他の地域の商品を返礼品にした場合、地場商品に比べて地域への経済効果は小さくなる。とりあえず、多額のふるさと納税を集めてしまえば「勝ち」と言えるのかどうか。

初めは返礼品目当てでふるさと納税を始めた人たちも、自治体との接点が生まれたことで、「応援団」へと変わっていく人たちが少なくないことが徐々に明らかになっている。モノ目当てからその地域への「共感」や「ふるさと意識」が高まって、長期にわたってふるさと納税を継続していくケースが増えているのだ。

ただ「お得感」を前面に出したふるさと納税集めで、本当にその地域を「応援しよう」という人たちは増えるのか。その地域の物産と触れて、ファンが増えていくのではないか。お得な返礼品目当ての人たちは、さらにお得な返礼品を掲げた自治体が出てきたら、そこへこぞって移っていくのではないか。

自立はまだまだ遠い
ふるさと納税に対する批判の中には、本来納めるべき自治体の税収が減少してしまうのが問題だ、という声もある。1都3県から「流出」した分は1166億円にのぼった、という報道もある。

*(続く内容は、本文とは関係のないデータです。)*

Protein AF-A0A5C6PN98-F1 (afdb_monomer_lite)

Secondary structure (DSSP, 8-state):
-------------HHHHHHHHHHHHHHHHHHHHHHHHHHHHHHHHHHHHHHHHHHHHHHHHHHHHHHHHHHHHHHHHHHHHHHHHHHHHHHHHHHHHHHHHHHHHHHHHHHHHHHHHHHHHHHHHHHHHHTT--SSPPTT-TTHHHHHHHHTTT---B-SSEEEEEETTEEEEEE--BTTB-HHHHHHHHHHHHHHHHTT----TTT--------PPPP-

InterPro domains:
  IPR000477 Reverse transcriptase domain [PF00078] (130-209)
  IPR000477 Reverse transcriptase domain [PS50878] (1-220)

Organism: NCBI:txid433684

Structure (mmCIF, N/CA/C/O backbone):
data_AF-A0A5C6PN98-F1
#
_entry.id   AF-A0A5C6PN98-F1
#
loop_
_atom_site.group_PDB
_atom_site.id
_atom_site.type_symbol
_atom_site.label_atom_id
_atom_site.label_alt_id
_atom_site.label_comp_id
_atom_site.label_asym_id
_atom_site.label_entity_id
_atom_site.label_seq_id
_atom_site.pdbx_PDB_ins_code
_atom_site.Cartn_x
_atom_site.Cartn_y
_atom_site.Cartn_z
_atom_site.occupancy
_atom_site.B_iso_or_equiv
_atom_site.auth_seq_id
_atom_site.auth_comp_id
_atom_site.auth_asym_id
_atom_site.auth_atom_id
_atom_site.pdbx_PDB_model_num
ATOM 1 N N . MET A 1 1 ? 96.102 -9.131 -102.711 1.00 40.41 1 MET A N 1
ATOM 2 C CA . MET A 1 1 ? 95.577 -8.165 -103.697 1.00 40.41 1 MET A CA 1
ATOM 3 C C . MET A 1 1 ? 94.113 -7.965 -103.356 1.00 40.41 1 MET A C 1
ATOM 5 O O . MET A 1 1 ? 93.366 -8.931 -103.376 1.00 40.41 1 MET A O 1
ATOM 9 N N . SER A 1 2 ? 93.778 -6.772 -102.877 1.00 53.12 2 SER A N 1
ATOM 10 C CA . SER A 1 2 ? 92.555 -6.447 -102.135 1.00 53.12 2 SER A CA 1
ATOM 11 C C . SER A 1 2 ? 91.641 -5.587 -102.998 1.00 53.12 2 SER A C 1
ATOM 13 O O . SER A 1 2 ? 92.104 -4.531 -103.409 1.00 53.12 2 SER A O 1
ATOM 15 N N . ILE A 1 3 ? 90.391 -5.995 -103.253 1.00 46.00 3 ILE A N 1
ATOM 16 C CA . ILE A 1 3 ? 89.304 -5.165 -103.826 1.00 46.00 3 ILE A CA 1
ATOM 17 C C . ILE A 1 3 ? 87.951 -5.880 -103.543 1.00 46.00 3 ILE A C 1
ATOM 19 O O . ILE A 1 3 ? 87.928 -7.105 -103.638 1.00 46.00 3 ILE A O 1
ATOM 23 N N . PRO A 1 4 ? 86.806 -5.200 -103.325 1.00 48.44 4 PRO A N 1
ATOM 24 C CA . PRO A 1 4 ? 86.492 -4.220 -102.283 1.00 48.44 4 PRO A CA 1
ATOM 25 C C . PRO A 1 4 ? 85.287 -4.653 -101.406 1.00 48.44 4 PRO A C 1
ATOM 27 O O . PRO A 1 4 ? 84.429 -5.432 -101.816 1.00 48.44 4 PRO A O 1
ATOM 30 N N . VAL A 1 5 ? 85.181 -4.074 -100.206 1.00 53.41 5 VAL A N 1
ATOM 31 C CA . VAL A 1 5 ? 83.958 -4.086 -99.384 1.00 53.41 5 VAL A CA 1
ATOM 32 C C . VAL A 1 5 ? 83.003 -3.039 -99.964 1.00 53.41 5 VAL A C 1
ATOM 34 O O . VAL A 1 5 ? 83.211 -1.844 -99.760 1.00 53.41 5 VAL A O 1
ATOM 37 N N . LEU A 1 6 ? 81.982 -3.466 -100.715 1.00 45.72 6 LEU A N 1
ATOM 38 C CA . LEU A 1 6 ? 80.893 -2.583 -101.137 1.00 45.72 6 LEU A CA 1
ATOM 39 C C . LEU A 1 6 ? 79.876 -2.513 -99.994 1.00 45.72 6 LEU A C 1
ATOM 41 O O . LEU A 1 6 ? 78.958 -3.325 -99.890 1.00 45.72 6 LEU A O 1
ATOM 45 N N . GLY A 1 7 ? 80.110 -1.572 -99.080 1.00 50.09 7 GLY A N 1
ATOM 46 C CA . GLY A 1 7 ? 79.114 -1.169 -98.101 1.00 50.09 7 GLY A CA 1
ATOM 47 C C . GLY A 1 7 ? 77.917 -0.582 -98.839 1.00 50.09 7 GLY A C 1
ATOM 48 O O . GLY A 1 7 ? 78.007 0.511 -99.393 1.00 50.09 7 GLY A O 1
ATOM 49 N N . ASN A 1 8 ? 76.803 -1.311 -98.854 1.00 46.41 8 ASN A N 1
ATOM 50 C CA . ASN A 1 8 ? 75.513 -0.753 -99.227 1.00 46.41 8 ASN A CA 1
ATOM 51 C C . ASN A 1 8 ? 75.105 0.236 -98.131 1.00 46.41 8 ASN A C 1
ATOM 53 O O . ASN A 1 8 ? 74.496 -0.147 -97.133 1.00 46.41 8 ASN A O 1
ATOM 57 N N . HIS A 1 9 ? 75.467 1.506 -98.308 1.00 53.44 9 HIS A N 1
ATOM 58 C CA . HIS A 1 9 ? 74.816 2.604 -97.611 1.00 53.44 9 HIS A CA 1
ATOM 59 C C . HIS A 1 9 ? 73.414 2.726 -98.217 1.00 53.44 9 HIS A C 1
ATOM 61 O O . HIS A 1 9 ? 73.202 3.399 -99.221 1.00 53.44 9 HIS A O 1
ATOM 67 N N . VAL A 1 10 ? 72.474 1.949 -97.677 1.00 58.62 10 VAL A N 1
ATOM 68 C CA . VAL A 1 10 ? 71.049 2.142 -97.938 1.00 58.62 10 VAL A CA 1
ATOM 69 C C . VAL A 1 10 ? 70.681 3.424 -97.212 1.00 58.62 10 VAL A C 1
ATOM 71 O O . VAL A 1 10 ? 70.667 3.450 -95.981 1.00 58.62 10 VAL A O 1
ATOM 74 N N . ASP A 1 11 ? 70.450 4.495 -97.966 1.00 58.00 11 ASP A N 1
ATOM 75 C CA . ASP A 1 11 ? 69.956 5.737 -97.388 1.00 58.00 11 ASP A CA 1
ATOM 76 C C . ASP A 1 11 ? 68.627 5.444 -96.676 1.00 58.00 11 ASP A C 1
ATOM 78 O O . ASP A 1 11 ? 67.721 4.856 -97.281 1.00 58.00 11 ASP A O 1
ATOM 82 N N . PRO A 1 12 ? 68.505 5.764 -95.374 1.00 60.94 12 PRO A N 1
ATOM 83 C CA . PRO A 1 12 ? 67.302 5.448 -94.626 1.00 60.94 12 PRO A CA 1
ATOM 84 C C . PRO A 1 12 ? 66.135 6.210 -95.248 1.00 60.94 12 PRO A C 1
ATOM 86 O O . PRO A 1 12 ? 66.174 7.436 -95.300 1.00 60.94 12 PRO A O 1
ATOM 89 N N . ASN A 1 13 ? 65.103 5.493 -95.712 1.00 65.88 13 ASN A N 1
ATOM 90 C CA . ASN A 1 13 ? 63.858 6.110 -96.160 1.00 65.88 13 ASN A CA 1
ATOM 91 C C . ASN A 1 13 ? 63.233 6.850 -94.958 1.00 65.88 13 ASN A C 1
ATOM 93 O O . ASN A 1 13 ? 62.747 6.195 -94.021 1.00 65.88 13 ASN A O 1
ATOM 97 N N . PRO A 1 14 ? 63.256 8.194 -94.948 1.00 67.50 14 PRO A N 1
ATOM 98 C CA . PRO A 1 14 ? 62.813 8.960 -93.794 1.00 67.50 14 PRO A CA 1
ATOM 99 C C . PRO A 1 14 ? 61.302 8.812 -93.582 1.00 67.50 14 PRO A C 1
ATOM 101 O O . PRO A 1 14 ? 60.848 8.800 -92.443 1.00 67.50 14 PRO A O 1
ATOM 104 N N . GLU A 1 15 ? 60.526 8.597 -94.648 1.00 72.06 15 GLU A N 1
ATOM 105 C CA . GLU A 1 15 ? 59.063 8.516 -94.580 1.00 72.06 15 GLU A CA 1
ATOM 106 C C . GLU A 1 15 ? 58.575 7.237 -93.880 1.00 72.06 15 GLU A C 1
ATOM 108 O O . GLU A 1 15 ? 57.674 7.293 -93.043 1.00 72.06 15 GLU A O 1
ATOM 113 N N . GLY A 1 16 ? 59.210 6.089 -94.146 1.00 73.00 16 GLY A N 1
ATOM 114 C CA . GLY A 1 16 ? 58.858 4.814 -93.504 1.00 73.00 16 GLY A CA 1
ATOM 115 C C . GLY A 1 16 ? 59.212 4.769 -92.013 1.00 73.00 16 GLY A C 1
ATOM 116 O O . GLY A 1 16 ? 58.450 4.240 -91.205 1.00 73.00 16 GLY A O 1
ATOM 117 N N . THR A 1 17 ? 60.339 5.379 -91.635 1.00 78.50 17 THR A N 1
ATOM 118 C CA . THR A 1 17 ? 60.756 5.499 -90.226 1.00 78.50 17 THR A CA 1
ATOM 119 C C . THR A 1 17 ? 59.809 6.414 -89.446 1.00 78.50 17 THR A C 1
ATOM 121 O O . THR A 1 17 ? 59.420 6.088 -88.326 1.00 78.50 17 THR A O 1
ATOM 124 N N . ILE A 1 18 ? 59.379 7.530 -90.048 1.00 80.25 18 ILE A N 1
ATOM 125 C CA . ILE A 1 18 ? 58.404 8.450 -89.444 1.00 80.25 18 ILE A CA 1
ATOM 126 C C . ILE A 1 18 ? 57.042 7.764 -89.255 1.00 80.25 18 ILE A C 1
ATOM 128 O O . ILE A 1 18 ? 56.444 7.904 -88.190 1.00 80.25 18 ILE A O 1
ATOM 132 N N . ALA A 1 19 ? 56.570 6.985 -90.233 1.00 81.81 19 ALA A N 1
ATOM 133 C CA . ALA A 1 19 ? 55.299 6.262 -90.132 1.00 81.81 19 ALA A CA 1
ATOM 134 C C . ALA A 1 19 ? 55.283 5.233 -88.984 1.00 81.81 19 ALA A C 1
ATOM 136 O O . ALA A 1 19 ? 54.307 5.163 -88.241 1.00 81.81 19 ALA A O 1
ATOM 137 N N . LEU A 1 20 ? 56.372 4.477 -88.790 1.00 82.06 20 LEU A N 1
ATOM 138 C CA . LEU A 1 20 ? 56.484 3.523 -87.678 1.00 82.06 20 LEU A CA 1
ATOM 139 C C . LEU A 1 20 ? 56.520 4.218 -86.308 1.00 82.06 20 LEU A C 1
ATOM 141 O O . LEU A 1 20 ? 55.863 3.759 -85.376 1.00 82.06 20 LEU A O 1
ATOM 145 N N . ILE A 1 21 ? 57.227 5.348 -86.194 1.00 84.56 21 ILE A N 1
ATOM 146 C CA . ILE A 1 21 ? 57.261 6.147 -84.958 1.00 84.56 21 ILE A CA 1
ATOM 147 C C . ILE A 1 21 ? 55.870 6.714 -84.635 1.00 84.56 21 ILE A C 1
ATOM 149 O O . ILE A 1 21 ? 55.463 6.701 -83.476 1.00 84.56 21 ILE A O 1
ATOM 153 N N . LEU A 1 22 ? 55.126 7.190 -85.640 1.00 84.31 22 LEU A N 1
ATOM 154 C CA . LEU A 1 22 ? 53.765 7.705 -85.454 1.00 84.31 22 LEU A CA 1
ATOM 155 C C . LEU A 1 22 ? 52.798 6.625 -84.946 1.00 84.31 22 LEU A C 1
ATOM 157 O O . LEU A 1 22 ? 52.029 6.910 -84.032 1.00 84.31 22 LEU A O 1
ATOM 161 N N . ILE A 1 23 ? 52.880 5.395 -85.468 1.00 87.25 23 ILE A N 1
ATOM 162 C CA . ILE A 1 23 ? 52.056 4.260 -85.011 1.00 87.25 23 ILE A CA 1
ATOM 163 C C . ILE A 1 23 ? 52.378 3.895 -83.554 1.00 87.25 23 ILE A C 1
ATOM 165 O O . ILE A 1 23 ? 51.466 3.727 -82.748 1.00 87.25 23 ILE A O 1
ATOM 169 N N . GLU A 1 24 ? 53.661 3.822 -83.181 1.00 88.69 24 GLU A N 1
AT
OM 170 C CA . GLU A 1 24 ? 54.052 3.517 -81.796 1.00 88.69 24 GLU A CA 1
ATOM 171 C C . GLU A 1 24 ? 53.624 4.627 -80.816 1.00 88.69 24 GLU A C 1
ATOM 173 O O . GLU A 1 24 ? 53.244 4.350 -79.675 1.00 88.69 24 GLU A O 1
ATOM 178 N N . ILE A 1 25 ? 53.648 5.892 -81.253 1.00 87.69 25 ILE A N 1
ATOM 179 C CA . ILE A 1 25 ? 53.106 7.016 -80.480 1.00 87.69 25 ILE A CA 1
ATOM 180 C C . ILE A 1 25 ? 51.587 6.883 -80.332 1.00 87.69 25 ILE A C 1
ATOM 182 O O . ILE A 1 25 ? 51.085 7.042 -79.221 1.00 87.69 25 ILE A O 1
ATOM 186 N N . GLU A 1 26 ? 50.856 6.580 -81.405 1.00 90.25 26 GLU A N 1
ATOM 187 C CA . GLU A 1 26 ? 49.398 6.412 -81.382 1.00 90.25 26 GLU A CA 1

実際は国から地方交付税交付金をもらっている自治体の場合、ふるさと納税によって「流出」した分の75%は地方交付税で穴埋めされる。

東京都などは財政黒字で地方交付税をもらっていない「不交付団体」のため、この穴埋めはないが、黒字の団体から赤字の団体へ税収をシフトさせようという地方交付税の考え方からすれば致し方ないことだろう。

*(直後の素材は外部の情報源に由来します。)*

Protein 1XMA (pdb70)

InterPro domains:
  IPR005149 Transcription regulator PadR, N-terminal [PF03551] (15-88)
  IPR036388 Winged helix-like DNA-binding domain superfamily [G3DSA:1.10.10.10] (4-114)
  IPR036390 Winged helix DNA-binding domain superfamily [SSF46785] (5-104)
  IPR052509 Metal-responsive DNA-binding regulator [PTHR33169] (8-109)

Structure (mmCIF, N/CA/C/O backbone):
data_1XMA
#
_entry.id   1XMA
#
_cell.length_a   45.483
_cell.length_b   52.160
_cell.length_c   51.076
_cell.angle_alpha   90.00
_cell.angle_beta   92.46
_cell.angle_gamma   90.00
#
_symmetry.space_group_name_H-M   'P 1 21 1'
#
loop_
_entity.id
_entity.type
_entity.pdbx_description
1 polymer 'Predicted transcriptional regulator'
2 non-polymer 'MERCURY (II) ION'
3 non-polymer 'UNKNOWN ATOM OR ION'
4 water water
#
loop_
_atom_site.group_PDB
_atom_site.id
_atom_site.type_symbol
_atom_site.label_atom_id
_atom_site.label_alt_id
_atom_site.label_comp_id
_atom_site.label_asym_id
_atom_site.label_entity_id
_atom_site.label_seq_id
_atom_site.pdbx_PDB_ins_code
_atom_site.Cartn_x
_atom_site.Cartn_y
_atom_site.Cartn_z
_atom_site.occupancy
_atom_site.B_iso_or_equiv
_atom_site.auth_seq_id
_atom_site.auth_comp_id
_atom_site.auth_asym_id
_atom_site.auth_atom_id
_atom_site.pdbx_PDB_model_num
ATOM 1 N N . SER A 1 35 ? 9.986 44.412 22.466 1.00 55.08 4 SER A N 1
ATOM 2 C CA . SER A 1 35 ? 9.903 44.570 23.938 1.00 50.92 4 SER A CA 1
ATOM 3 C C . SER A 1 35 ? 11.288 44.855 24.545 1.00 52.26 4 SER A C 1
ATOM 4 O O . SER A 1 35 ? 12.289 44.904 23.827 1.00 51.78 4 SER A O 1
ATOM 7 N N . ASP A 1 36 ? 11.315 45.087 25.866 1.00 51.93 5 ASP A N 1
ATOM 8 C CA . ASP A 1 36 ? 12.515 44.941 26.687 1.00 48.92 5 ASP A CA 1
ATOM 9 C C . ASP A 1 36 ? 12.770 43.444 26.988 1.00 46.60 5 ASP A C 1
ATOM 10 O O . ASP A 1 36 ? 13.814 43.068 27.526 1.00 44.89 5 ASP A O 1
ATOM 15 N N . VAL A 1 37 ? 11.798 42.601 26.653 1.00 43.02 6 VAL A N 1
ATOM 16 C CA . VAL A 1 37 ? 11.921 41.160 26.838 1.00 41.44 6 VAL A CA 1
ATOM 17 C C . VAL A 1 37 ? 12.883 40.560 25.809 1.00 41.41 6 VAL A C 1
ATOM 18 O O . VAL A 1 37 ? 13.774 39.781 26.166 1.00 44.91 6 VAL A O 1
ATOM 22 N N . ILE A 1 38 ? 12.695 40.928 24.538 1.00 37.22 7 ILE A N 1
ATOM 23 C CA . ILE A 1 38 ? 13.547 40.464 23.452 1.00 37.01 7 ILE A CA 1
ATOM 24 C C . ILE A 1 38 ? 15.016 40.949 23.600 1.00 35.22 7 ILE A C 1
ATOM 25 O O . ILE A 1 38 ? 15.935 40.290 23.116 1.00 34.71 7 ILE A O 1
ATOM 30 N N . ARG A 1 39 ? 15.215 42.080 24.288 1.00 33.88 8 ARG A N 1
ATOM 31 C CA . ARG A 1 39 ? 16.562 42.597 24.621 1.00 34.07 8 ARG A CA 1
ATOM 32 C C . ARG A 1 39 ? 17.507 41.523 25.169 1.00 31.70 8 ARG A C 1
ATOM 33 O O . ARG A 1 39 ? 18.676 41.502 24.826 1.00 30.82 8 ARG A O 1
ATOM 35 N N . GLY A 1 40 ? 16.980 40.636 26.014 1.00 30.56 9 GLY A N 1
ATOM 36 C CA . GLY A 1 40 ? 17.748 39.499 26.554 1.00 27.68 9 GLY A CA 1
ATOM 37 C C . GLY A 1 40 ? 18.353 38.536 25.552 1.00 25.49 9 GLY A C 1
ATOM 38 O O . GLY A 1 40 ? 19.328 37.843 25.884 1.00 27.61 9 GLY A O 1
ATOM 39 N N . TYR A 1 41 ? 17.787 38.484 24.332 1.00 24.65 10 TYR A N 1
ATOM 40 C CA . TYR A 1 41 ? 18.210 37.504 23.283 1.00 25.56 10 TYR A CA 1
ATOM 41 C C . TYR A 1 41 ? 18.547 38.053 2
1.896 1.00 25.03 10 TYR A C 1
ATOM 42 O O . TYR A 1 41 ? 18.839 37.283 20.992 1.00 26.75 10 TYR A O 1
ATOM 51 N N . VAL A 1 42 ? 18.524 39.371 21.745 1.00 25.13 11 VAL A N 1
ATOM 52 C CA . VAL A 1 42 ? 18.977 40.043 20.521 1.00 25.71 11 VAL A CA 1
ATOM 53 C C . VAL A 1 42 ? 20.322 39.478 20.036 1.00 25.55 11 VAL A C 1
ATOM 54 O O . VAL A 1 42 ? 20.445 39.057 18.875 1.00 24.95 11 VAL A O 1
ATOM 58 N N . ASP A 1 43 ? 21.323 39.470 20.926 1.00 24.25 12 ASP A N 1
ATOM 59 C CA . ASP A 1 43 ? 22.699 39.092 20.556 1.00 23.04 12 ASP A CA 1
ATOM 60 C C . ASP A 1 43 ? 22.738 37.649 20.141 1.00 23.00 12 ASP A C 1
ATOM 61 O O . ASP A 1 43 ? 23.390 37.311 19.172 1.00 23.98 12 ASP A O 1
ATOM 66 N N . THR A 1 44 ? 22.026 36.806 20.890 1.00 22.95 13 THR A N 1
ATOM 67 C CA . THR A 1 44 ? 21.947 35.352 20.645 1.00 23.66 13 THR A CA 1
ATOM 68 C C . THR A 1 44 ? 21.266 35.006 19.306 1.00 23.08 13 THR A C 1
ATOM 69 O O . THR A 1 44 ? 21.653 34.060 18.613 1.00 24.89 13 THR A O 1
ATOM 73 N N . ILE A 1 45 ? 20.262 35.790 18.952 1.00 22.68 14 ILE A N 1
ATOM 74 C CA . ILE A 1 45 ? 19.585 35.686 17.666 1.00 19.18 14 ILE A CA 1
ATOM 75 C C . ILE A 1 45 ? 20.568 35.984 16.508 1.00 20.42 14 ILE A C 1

さらに、総務省が計算式に基づいて決める地方交付税で調整するよりも、その一部とはいえ、ふるさと納税が税金をシフトさせる役割を担う方が健全ではないか。

ただし、残念ながら、ふるさと納税は盛り上がっているものの、自治体の自立は一向に進んでいない。このほど総務省が公表した2018年度の交付税交付金の不交付団体は78。全国1765自治体のわずか4.4%だ。

ほとんどの自治体が、国から交付金が降って来るのを口を開けて待っている状態なのだ。その総額15兆480億円。それに比べればふるさと納税の3653億円は微々たるものだ。

国の補助金を廃止し、税財源を地方に移譲、地方交付税交付金を減らしていくという「三位一体の改革」という言葉を聞くことはほとんどなくなった。

人口減少が進んでいく中で、地方をどう自立させていくのか。デフレからの脱却で地方税収が増えている今のうちに手を打っておくべきだろう。